Stocker M, Buonocore G, Zimmermann LJI, Hellström-Westas L, Klingenberg C, Kornelisse R, Maier RF, Metsvaht T

© Shutterstock

Target group

Term and late-preterm infants with suspected infection within the first 72 hours after birth and parents

User group

Healthcare professionals, neonatal units, hospitals, and health services

Statement of standard

Newborn infants with suspected early-onset infection receive prompt diagnosis and effective treatment of sepsis while avoiding overuse of antibiotics.

Rationale

The goal is to reduce morbidity and mortality from early-onset sepsis and adverse effects of overuse of antibiotics. Early diagnosis and treatment of early-onset neonatal sepsis (EONS) are critical in preventing severe and life-threatening complications and mortality. Diagnosis of EONS is difficult due to the often subtle, nonspecific clinical presentation and low predictive values of biomarkers. (1–4) Uncertainty about the presence of neonatal infection may result in unnecessary and prolonged antibiotic treatment. (5,6) Population-based studies in Norway and Switzerland reported a rate of around 2.5% of all term infants started on antibiotic therapy due to suspected EONS, whereas the incidence of culture-proven EONS was between 0.02 and 0.07% (7,8) In other European countries and the United States of America even higher proportions of all term infants are started on antibiotic therapy. (9) Physician’s attitudes, such as complacency and fear, have been described as influential factors on antibiotic prescribing. (10)

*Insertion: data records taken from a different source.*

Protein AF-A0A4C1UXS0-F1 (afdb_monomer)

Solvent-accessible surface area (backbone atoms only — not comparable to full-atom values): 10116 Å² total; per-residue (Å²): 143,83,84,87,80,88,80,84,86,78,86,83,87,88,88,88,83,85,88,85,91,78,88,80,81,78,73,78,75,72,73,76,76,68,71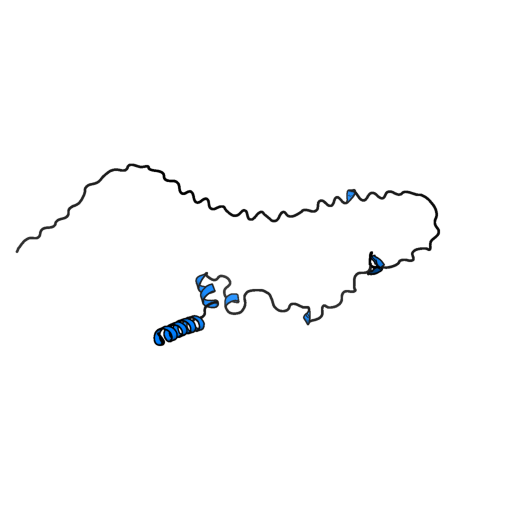,77,74,78,80,75,78,83,75,65,78,81,73,78,66,84,80,84,77,89,77,81,92,76,98,72,72,85,79,75,78,68,61,53,49,75,45,98,86,70,46,78,42,66,70,64,75,79,78,91,66,83,78,54,72,92,77,52,84,80,76,80,88,72,72,61,71,76,62,52,76,45,93,75,67,55,75,66,61,53,46,46,73,76,56,38,68,70,57,54,51,50,52,50,54,56,50,51,58,58,59,75,76,107

Radius of gyration: 40.12 Å; Cα contacts (8 Å, |Δi|>4): 25; chains: 1; bounding box: 80×56×113 Å

Sequence (138 aa):
MKFGIFMTDASDSESEGIEDTAQENILEEVGDISDCESIHSEHNSASEIEESDDSSDAESAEDTSSNSFYGKNRFKWSKTPPHPSRTRQHNIIEERTGLKGPALSKNEMSPVETWELLLTDDIIQLIIFAKDWKIILT

Secondary structure (DSSP, 8-state):
--------------------------------------------GGG--------------------EEE-TTSPEEESSPPP-PPPPGGGS--SPSS--THHHH-SS--HHHHHHHHS-HHHHHHHHHHHHHHHHT-

Foldseek 3Di:
DDDDDDDDDDDDDDDDDDDDDDDPPPPPPPPPPPPPPPPPPPPPPPPPDDPPDDDDDDDDDDPPPPQWDADPVRDTGGVDDPDDDDDDPVRDPPDDPDDDDPRVVDPDDDPVVVVCVVCPPVNVVVVVVVVVVVVVVD

Structure (mmCIF, N/CA/C/O backbone):
data_AF-A0A4C1UXS0-F1
#
_entry.id   AF-A0A4C1UXS0-F1
#
loop_
_atom_site.group_PDB
_atom_site.id
_atom_site.type_symbol
_atom_site.label_atom_id
_atom_site.label_alt_id
_atom_site.label_comp_id
_atom_site.label_asym_id
_atom_site.label_entity_id
_atom_site.label_seq_id
_atom_site.pdbx_PDB_ins_code
_atom_site.Cartn_x
_atom_site.Cartn_y
_atom_site.Cartn_z
_atom_site.occupancy
_atom_site.B_iso_or_equiv
_atom_site.auth_seq_id
_atom_site.auth_comp_id
_atom_site.auth_asym_id
_atom_site.auth_atom_id
_atom_site.pdbx_PDB_model_num
ATOM 1 N N . MET A 1 1 ? -24.865 33.017 71.416 1.00 44.03 1 MET A N 1
ATOM 2 C CA . MET A 1 1 ? -23.693 32.914 72.316 1.00 44.03 1 MET A CA 1
ATOM 3 C C . MET A 1 1 ? -23.417 31.449 72.637 1.00 44.03 1 MET A C 1
ATOM 5 O O . MET A 1 1 ? -24.193 30.891 73.398 1.00 44.03 1 MET A O 1
ATOM 9 N N . LYS A 1 2 ? -22.364 30.853 72.056 1.00 40.53 2 LYS A N 1
ATOM 10 C CA . LYS A 1 2 ? -21.443 29.836 72.630 1.00 40.53 2 LYS A CA 1
ATOM 11 C C . LYS A 1 2 ? -20.502 29.401 71.484 1.00 40.53 2 LYS A C 1
ATOM 13 O O . LYS A 1 2 ? -20.969 28.805 70.527 1.00 40.53 2 LYS A O 1
ATOM 18 N N . PHE A 1 3 ? -19.380 30.104 71.339 1.00 36.97 3 PHE A N 1
ATOM 19 C CA . PHE A 1 3 ? -18.002 29.615 71.529 1.00 36.97 3 PHE A CA 1
ATOM 20 C C . PHE A 1 3 ? -17.574 28.513 70.555 1.00 36.97 3 PHE A C 1
ATOM 22 O O . PHE A 1 3 ? -18.007 27.371 70.662 1.00 36.97 3 PHE A O 1
ATOM 29 N N . GLY A 1 4 ? -16.698 28.900 69.625 1.00 40.00 4 GLY A N 1
ATOM 30 C CA . GLY A 1 4 ? -15.944 27.986 68.783 1.00 40.00 4 GLY A CA 1
ATOM 31 C C . GLY A 1 4 ? -14.753 27.375 69.513 1.00 40.00 4 GLY A C 1
ATOM 32 O O . GLY A 1 4 ? -14.320 27.881 70.547 1.00 40.00 4 GLY A O 1
ATOM 33 N N . ILE A 1 5 ? -14.213 26.318 68.914 1.00 51.06 5 ILE A N 1
ATOM 34 C CA . ILE A 1 5 ? -12.840 25.866 69.110 1.00 51.06 5 ILE A CA 1
ATOM 35 C C . ILE A 1 5 ? -12.311 25.514 67.719 1.00 51.06 5 ILE A C 1
ATOM 37 O O . ILE A 1 5 ? -12.784 24.581 67.075 1.00 51.06 5 ILE A O 1
ATOM 41 N N . PHE A 1 6 ? -11.365 26.328 67.259 1.00 45.00 6 PHE A N 1
ATOM 42 C CA . PHE A 1 6 ? -10.396 25.961 66.240 1.00 45.00 6 PHE A CA 1
ATOM 43 C C . PHE A 1 6 ? -9.445 24.934 66.862 1.00 45.00 6 PHE A C 1
ATOM 45 O O . PHE A 1 6 ? -8.912 25.187 67.940 1.00 45.00 6 PHE A O 1
ATOM 52 N N . MET A 1 7 ? -9.194 23.819 66.183 1.00 48.03 7 MET A N 1
ATOM 53 C CA . MET A 1 7 ? -7.942 23.087 66.357 1.00 48.03 7 MET A CA 1
ATOM 54 C C . MET A 1 7 ? -7.275 22.960 64.996 1.00 48.03 7 MET A C 1
ATOM 56 O O . MET A 1 7 ? -7.528 22.044 64.224 1.00 48.03 7 MET A O 1
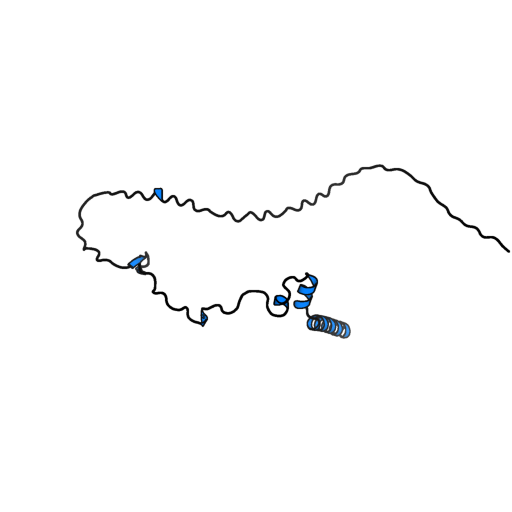ATOM 60 N N . THR A 1 8 ? -6.461 23.967 64.703 1.00 47.84 8 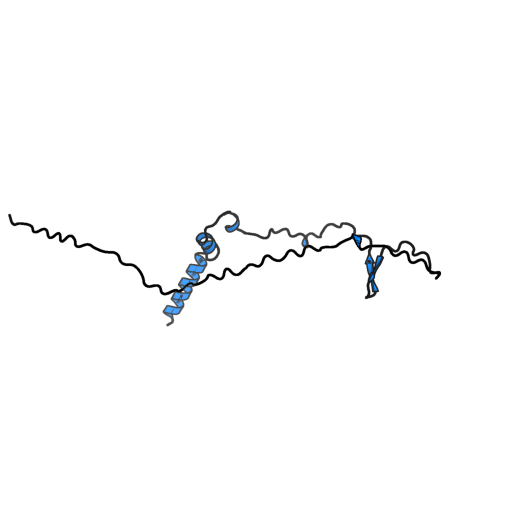THR A N 1
ATOM 61 C CA . THR A 1 8 ? -5.230 23.803 63.940 1.00 47.84 8 THR A CA 1
ATOM 62 C C . THR A 1 8 ? -4.245 23.053 64.828 1.00 47.84 8 THR A C 1
ATOM 64 O O . THR A 1 8 ? -3.895 23.571 65.888 1.00 47.84 8 THR A O 1
ATOM 67 N N . ASP A 1 9 ? -3.796 21.880 64.399 1.00 50.66 9 ASP A N 1
ATOM 68 C CA . ASP A 1 9 ? -2.495 21.364 64.810 1.00 50.66 9 ASP A CA 1
ATOM 69 C C . ASP A 1 9 ? -1.610 21.391 63.569 1.00 50.66 9 ASP A C 1
ATOM 71 O O . ASP A 1 9 ? -1.881 20.735 62.562 1.00 50.66 9 ASP A O 1
ATOM 75 N N . ALA A 1 10 ? -0.649 22.302 63.610 1.00 55.66 10 ALA A N 1
ATOM 76 C CA . ALA A 1 10 ? 0.395 22.452 62.624 1.00 55.66 10 ALA A CA 1
ATOM 77 C C . ALA A 1 10 ? 1.695 21.970 63.263 1.00 55.66 10 ALA A C 1
ATOM 79 O O . ALA A 1 10 ? 1.944 22.279 64.425 1.00 55.66 10 ALA A O 1
ATOM 80 N N . SER A 1 11 ? 2.528 21.351 62.426 1.00 51.41 11 SER A N 1
ATOM 81 C CA . SER A 1 11 ? 3.964 21.120 62.612 1.00 51.41 11 SER A CA 1
ATOM 82 C C . SER A 1 11 ? 4.398 20.104 63.669 1.00 51.41 11 SER A C 1
ATOM 84 O O . SER A 1 11 ? 4.343 20.374 64.861 1.00 51.41 11 SER A O 1
ATOM 86 N N . ASP A 1 12 ? 5.093 19.062 63.200 1.00 51.00 12 ASP A N 1
ATOM 87 C CA . ASP A 1 12 ? 6.548 19.100 63.374 1.00 51.00 12 ASP A CA 1
ATOM 88 C C . ASP A 1 12 ? 7.298 18.528 62.157 1.00 51.00 12 ASP A C 1
ATOM 90 O O . ASP A 1 12 ? 6.910 17.516 61.572 1.00 51.00 12 ASP A O 1
ATOM 94 N N . SER A 1 13 ? 8.329 19.267 61.763 1.00 56.66 13 SER A N 1
ATOM 95 C CA . SER A 1 13 ? 9.370 18.947 60.774 1.00 56.66 13 SER A CA 1
ATOM 96 C C . SER A 1 13 ? 10.383 18.009 61.486 1.00 56.66 13 SER A C 1
ATOM 98 O O . SER A 1 13 ? 10.317 17.884 62.696 1.00 56.66 13 SER A O 1
ATOM 100 N N . GLU A 1 14 ? 11.297 17.220 60.912 1.00 41.88 14 GLU A N 1
ATOM 101 C CA . GLU A 1 14 ? 12.403 17.550 60.014 1.00 41.88 14 GLU A CA 1
ATOM 102 C C . GLU A 1 14 ? 13.306 16.306 59.766 1.00 41.88 14 GLU A C 1
ATOM 104 O O . GLU A 1 14 ? 13.419 15.414 60.607 1.00 41.88 14 GLU A O 1
ATOM 109 N N . SER A 1 15 ? 14.044 16.356 58.649 1.00 54.81 15 SER A N 1
ATOM 110 C CA . SER A 1 15 ? 15.391 15.800 58.387 1.00 54.81 15 SER A CA 1
ATOM 111 C C . SER A 1 15 ? 15.563 14.622 57.403 1.00 54.81 15 SER A C 1
ATOM 113 O O . SER A 1 15 ? 15.027 13.526 57.536 1.00 54.81 15 SER A O 1
ATOM 115 N N . GLU A 1 16 ? 16.371 14.959 56.395 1.00 52.00 16 GLU A N 1
ATOM 116 C CA . GLU A 1 16 ? 16.938 14.225 55.263 1.00 52.00 16 GLU A CA 1
ATOM 117 C C . GLU A 1 16 ? 17.968 13.159 55.681 1.00 52.00 16 GLU A C 1
ATOM 119 O O . GLU A 1 16 ? 18.695 13.348 56.658 1.00 52.00 16 GLU A O 1
ATOM 124 N N . GLY A 1 17 ? 18.125 12.093 54.883 1.00 37.06 17 GLY A N 1
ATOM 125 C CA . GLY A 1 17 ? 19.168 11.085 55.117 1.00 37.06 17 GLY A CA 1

Antibiotics may have several effects: life-saving for the individual with a severe infection; beneficial for the community hindering spreads of bacteria; problematic for the community regarding development of resistance and for the individual via collateral damage of the microbiome. In early life, antibiotic mediated alteration of the microbiome may have potential consequences for future health. (11–14) Therefore, reduction of unnecessary or prolonged antibiotic therapy is one of the key steps of antimicrobial stewardship to improve future health of the individual and to impede the emergence of multidrug resistant bacteria. (11–16)

Benefits

Short-term benefits

Long-term benefits

Components of the standard

Component

Grading of evidence

Indicator of meeting the standard

For parents and family

  1. Parents (at the hospital and at home) are informed by healthcare professionals about signs, treatment and consequences of early-onset neonatal infection (see Infant- & family-centred developmental care). (21-25)

A (Low quality)
B (High quality)

Patient information sheet1

For healthcare professionals

  1. A unit guideline on management for suspected early-onset neonatal sepsis (EONS) is adhered to by all healthcare professionals.

B (High quality)

Guideline

  1. Training on management for suspected EONS is attended by all healthcare professionals.

B (High quality)

Training documentation

  1. In healthy infants with risk factors for EONS, vital signs are observed and monitored for 24 hours, and infants do not receive antibiotics unless symptomatic. (8,21–26)

A (Moderate quality)

Guideline

  1. Always consider to start parenteral antibiotic therapy if newborn infants have clinical signs possibly related to sepsis. (21–25)

A (Moderate quality)

Guideline

  1. An aerobic blood culture (minimum 1ml) is drawn before start of antibiotic therapy. (21–25)

A (Moderate quality)

Guideline

  1. The need for antibiotic therapy is re-evaluated after 24-36 hours. (21–25, 27, 28)

A (Moderate quality)

Guideline

  1. Antibiotic therapy is streamlined as soon as blood culture results are available. (21–25)

A (Moderate quality)

Guideline

  1. ≥3rd generation cephalosporins or carbapenems are not routinely used for empiric therapy. (12, 21–25)

A (Moderate quality)

Guideline

For neonatal unit

  1. A unit guideline for suspected EONS is available and regularly updated in conjunction with obstetric guidance on intrapartum prophylaxis. (21, 29)

B (High quality)

Guideline

  1. Depending on the current rate of neonates started on antibiotics, implementing the sepsis calculator to decrease exposure of antibiotics is considered. (21,30)

A (moderate quality)

Guideline

  1. A unit-based antibiotic stewardship programme is established: minimum for use of 3rd generation cephalosporins or carbapenems. (31–33)

A (Moderate quality)

Audit report2

For hospital

  1. Training on management for suspected EONS is ensured.

B (High quality)

Training documentation

  1. Analysis of blood cultures including determination of antibiotic resistance patterns with daily report of results is conducted. (15,16,34,35)

A (High quality)

Audit report2

  1. Hospital-based antibiotic stewardship programme is established: minimum recording of multidrug resistance (MDR). (31–33)

A (Moderate quality)

Audit report2

For health service

  1. A national guideline on management for suspected EONS is available and regularly updated in conjunction with obstetric guidance on intrapartum prophylaxis. (29,34–36)

A (Moderate quality)

Guideline

  1. Regional/national surveillance and reports of antibiotic resistance patterns of positive blood cultures are available. (15,16,34,35)

A (Moderate quality)

Audit report2

1The indicator “patient information sheet” is an example for written, detailed information, in which digital solutions are included, such as web-based systems, apps, brochures, information leaflets, and booklets.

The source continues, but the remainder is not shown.